Data excerpts:
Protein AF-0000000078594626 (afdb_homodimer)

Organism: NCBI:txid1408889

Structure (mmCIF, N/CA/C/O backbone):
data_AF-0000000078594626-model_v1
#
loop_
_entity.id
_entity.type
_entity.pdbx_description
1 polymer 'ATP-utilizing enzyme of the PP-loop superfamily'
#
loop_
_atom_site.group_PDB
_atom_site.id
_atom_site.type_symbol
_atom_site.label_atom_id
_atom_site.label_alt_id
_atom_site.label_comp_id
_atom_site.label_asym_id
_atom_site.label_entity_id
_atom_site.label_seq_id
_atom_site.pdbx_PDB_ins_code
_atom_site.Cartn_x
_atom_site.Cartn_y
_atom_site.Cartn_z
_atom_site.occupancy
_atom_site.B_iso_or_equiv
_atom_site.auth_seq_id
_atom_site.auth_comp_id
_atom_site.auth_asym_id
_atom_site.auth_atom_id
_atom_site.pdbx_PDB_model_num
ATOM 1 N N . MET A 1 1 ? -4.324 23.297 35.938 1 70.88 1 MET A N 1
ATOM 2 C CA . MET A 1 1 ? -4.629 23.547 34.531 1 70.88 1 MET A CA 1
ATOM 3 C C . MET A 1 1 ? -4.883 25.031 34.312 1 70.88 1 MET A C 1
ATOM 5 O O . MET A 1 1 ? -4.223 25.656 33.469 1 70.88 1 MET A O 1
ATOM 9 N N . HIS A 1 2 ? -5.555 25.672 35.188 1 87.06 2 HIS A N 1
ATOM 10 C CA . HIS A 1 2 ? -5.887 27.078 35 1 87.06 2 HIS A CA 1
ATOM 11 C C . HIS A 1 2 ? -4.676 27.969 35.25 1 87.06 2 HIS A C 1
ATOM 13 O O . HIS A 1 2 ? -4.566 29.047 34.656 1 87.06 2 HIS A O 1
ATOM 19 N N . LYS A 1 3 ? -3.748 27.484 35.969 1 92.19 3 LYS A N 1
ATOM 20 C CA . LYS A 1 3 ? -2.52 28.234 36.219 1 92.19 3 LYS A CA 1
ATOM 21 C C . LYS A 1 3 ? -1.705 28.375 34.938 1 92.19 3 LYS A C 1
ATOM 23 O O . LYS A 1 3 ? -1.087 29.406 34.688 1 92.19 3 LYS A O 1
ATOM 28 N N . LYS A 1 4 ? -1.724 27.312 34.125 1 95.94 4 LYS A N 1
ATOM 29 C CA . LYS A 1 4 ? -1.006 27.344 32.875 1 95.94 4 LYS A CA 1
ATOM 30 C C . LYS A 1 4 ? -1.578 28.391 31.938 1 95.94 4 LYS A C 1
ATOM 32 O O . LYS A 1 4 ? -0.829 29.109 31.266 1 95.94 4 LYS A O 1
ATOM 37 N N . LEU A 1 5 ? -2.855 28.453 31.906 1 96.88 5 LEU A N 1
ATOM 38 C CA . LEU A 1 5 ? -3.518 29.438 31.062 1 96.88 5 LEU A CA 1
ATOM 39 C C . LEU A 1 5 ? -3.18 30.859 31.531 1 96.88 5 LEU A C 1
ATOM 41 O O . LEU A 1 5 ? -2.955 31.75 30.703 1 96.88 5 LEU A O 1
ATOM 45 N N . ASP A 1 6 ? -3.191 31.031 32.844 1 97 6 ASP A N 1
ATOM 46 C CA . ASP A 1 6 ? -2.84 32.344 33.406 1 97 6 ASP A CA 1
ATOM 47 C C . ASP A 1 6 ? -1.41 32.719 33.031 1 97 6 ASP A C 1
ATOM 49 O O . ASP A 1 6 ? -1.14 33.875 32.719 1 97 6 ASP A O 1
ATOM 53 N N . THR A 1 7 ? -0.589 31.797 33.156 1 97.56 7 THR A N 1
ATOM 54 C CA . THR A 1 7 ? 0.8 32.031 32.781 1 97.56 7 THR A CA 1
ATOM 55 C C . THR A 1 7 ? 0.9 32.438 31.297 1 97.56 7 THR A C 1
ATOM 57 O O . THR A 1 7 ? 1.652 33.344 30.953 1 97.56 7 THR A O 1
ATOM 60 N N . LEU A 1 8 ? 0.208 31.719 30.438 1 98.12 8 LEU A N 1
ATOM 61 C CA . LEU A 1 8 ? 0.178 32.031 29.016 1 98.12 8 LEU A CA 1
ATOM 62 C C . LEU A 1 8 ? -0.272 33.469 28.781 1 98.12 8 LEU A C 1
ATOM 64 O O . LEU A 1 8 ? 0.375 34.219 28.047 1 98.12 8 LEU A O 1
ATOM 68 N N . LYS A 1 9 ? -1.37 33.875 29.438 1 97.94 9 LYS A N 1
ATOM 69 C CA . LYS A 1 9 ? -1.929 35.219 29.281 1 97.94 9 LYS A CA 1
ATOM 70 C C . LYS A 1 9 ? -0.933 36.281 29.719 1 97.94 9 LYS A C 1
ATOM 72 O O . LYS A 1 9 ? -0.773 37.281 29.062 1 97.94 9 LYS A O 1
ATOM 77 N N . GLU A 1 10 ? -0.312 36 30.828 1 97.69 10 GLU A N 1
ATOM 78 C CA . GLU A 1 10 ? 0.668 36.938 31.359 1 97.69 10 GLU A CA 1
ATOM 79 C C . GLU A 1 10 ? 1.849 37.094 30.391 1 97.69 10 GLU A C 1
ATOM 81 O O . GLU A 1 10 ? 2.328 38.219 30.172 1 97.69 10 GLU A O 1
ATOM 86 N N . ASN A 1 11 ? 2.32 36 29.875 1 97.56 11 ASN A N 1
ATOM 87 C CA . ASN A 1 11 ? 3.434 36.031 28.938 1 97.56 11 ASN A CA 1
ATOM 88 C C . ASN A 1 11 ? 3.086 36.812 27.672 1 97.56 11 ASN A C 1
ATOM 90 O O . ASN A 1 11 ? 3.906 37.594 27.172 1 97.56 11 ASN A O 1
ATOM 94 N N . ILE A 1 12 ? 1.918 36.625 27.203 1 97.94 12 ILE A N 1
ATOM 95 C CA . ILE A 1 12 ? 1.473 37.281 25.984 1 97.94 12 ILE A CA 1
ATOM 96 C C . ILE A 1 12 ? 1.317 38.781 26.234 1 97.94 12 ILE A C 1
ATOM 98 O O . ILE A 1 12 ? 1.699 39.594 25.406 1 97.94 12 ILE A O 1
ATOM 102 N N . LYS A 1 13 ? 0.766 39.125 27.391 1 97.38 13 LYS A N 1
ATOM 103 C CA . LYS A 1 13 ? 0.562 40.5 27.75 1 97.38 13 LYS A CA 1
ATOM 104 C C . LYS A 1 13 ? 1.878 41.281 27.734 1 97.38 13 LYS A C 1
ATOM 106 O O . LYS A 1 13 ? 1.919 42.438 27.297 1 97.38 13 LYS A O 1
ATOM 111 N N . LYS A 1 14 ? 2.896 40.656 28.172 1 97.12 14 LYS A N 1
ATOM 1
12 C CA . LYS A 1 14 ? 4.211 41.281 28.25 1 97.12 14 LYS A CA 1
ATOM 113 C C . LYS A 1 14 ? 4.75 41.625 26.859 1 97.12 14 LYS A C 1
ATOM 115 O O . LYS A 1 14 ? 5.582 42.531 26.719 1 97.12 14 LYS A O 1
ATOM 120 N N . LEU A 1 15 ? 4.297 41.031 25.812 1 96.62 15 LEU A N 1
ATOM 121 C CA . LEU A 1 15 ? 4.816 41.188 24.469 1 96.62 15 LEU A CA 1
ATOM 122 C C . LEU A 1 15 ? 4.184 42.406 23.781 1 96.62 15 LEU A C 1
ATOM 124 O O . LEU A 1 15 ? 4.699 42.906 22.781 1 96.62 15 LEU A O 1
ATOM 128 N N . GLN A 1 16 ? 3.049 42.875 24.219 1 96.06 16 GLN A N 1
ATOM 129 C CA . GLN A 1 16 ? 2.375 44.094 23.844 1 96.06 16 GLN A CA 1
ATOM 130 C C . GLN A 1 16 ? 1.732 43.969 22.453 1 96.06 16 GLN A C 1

* _What to work on_: Return, word for word, every line from the line with "ATOM 129 C CA" to the final line of the data.

* _Response_:
ATOM 129 C CA . GLN A 1 16 ? 2.375 44.094 23.844 1 96.06 16 GLN A CA 1
ATOM 130 C C . GLN A 1 16 ? 1.732 43.969 22.453 1 96.06 16 GLN A C 1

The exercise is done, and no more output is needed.